| WHAT TO WORK ON |
Print every line of the listing below, starting with the line that holds "C C . ALA A 1 27" and going on through the line that holds "ATOM 215 O O", both included, and print nothing else.

══ SOURCE DATA ══

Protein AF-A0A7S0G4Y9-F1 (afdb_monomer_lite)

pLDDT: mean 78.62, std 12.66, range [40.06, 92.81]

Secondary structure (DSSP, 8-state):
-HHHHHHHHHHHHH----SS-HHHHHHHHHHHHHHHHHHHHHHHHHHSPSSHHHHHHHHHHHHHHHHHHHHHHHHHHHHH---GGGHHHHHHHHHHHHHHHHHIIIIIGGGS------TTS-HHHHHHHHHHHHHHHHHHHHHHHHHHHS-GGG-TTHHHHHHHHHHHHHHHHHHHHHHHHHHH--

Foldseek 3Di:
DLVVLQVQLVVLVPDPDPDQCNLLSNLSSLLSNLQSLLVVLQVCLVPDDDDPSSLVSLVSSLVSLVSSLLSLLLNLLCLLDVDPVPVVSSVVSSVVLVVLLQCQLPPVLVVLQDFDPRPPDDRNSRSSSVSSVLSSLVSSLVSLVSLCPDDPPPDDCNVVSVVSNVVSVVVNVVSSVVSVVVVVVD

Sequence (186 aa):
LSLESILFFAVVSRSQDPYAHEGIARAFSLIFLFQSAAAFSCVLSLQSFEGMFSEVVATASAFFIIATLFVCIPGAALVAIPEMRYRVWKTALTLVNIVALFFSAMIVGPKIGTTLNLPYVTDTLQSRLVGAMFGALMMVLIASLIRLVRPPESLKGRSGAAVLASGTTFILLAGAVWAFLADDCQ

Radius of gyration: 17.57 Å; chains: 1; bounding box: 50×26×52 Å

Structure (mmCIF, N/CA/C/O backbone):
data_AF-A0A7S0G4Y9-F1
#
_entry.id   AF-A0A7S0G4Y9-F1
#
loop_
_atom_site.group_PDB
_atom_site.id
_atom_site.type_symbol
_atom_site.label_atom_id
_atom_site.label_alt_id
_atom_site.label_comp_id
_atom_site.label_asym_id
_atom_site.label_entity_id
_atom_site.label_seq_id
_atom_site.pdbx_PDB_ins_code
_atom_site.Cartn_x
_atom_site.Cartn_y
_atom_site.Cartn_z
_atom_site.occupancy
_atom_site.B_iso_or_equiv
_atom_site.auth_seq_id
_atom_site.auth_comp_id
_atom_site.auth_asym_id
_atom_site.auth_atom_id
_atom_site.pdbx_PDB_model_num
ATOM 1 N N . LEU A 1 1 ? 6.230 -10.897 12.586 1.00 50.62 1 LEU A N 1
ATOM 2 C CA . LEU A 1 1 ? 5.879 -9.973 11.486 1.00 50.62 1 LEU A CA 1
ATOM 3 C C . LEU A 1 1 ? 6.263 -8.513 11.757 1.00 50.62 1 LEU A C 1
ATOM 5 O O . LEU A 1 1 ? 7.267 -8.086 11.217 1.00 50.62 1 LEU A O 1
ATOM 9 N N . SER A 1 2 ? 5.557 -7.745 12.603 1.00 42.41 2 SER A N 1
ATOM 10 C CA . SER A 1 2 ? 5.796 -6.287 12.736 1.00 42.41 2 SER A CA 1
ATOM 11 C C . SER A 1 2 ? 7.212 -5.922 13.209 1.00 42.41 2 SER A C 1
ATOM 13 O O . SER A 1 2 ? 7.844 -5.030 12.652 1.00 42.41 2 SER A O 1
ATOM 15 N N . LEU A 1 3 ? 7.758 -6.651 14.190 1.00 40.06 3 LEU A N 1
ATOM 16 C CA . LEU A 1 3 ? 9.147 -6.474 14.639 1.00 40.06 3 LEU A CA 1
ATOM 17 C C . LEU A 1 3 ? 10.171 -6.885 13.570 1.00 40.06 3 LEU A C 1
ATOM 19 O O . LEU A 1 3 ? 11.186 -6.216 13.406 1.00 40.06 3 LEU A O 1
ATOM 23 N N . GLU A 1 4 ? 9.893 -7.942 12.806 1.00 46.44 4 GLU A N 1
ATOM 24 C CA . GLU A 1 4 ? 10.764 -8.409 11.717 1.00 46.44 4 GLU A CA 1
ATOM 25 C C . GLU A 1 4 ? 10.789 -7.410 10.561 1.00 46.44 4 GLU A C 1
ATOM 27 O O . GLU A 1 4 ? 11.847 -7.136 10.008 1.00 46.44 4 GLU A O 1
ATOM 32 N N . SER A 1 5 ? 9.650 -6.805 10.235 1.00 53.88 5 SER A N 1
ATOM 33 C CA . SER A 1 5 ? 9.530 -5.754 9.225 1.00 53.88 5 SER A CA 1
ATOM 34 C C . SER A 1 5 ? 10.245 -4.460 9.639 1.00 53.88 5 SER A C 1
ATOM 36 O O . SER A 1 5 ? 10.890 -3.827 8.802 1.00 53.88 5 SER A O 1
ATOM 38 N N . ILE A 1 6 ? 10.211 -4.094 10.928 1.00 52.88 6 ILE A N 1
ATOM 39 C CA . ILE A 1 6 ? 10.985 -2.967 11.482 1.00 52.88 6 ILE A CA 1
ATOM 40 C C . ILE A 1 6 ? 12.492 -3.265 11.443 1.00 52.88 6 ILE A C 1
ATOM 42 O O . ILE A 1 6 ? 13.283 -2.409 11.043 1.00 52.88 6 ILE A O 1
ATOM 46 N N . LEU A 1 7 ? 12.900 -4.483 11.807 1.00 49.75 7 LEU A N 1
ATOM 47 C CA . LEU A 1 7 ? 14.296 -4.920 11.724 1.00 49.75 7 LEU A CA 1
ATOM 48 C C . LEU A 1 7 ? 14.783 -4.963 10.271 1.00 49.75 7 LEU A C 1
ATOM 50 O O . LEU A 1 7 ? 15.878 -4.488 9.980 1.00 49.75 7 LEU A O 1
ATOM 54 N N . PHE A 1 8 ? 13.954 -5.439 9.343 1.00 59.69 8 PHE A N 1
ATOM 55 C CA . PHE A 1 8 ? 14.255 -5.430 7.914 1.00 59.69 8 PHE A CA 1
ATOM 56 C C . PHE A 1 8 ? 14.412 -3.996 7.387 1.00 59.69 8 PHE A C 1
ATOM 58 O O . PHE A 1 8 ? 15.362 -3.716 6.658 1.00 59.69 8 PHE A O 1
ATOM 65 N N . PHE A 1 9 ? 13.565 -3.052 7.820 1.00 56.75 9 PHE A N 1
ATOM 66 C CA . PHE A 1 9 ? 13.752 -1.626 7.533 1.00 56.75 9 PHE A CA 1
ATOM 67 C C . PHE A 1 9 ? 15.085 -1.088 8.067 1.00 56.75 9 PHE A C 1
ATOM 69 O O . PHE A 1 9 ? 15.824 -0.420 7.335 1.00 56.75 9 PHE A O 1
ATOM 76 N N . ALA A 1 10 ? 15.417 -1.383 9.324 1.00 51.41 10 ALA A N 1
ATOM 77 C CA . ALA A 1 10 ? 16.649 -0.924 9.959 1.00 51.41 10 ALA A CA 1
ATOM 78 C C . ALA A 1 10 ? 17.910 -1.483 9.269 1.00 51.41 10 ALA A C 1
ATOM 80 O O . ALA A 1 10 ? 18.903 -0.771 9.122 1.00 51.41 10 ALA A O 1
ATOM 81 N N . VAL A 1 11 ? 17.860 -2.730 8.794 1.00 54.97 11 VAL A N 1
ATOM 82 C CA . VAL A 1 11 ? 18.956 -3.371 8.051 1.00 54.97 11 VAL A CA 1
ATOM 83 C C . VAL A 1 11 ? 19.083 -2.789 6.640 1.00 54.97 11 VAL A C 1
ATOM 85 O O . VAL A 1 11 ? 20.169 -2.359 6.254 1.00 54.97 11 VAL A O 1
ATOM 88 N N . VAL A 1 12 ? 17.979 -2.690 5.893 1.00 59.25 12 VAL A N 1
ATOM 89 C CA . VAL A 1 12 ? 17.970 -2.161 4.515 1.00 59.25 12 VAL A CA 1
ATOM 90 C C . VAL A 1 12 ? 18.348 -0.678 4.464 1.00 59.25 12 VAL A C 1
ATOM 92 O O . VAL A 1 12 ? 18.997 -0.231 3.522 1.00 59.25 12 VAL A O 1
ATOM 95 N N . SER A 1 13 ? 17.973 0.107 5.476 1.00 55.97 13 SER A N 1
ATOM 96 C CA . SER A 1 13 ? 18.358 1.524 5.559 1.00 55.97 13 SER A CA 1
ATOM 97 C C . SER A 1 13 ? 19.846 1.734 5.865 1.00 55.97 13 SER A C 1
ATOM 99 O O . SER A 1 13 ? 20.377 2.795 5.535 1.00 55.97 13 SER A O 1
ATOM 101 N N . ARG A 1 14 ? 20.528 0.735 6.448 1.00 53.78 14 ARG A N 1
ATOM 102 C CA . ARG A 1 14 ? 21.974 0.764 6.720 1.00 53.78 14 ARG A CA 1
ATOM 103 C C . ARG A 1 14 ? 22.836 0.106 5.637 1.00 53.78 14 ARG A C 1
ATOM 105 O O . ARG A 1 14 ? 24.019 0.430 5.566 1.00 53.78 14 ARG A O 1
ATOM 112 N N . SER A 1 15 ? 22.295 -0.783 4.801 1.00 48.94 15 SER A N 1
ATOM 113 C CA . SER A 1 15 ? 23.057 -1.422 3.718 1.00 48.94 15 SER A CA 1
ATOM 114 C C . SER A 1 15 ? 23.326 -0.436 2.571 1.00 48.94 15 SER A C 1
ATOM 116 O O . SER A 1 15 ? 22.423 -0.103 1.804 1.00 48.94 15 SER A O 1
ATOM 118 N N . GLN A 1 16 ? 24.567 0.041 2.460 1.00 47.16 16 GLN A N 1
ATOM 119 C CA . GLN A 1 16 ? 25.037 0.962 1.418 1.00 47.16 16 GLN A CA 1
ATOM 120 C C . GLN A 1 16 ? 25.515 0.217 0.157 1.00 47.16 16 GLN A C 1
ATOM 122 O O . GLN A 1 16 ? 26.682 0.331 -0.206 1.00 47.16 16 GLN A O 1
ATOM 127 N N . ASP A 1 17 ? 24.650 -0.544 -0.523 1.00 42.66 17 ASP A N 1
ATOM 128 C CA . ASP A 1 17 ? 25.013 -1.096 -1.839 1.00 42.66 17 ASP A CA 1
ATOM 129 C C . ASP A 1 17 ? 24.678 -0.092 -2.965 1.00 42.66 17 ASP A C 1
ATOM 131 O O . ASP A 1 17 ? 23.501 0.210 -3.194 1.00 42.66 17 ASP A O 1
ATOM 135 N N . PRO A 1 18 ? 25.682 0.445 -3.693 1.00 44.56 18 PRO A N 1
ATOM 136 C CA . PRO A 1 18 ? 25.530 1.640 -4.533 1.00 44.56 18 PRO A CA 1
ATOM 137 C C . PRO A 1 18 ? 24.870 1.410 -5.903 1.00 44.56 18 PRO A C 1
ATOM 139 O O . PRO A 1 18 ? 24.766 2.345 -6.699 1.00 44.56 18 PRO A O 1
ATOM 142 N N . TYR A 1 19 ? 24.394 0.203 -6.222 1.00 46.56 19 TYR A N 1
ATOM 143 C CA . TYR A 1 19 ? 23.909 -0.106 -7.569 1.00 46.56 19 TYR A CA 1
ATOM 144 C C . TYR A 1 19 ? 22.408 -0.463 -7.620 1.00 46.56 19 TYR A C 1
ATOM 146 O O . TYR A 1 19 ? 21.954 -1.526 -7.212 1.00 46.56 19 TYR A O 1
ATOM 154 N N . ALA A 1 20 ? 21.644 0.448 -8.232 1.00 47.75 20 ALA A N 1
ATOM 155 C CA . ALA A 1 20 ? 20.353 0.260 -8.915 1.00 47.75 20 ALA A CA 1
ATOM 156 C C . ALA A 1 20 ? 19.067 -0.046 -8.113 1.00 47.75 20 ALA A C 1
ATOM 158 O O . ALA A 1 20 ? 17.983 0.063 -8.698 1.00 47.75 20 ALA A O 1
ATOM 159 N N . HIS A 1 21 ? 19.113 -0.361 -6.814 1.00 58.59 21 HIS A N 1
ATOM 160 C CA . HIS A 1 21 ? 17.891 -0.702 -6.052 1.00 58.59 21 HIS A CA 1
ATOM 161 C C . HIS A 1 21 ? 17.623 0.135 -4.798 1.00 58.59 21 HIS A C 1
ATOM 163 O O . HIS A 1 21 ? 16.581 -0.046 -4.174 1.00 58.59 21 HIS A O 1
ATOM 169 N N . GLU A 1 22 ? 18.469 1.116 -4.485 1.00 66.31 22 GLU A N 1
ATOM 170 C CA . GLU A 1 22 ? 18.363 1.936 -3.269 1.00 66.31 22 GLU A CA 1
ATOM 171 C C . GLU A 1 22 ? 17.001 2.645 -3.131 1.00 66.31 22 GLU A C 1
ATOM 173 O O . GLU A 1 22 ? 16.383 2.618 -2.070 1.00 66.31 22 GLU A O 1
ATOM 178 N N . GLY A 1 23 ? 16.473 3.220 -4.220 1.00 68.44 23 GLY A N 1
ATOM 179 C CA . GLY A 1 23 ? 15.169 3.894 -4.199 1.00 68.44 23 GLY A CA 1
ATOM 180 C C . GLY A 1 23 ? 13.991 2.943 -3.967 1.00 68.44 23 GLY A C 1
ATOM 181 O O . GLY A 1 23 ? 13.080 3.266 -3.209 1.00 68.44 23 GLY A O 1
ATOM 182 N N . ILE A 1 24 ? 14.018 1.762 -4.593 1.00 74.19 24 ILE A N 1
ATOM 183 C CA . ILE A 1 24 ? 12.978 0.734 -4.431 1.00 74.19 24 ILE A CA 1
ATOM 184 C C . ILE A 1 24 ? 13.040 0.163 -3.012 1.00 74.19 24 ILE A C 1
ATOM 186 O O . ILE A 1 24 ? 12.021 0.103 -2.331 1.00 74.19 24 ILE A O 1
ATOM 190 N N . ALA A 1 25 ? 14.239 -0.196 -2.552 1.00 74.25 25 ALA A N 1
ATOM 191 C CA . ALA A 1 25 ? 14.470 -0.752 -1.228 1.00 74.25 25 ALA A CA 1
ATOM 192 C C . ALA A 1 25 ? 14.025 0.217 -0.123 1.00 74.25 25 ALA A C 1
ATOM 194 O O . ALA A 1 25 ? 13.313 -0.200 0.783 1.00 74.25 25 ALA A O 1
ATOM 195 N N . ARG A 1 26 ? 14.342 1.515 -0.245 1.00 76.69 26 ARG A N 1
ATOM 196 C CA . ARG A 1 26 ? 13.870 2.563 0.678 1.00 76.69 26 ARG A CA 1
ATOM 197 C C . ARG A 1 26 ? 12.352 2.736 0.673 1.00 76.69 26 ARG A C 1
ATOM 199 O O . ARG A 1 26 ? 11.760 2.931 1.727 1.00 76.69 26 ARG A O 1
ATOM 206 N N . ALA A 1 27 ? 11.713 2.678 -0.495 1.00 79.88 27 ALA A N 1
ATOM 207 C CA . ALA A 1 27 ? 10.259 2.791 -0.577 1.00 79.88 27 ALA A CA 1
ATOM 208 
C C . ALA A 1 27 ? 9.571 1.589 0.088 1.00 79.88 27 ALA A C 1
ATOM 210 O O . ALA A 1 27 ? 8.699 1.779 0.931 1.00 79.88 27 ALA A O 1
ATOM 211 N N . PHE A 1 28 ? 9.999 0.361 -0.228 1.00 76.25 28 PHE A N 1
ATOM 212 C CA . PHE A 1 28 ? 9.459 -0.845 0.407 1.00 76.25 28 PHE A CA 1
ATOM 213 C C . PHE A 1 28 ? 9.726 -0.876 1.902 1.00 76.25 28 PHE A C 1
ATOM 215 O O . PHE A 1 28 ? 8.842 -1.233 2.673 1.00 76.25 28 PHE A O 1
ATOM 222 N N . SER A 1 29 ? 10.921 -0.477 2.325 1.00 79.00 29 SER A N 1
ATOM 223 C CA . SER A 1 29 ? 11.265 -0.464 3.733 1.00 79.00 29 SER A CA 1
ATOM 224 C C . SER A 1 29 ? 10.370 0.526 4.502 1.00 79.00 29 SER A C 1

═══

| ANSWER FOR THE TASK |
C C . ALA A 1 27 ? 9.571 1.589 0.088 1.00 79.88 27 ALA A C 1
ATOM 210 O O . ALA A 1 27 ? 8.699 1.779 0.931 1.00 79.88 27 ALA A O 1
ATOM 211 N N . PHE A 1 28 ? 9.999 0.361 -0.228 1.00 76.25 28 PHE A N 1
ATOM 212 C CA . PHE A 1 28 ? 9.459 -0.845 0.407 1.00 76.25 28 PHE A CA 1
ATOM 213 C C . PHE A 1 28 ? 9.726 -0.876 1.902 1.00 76.25 28 PHE A C 1
ATOM 215 O O . PHE A 1 28 ? 8.842 -1.233 2.673 1.00 76.25 28 PHE A O 1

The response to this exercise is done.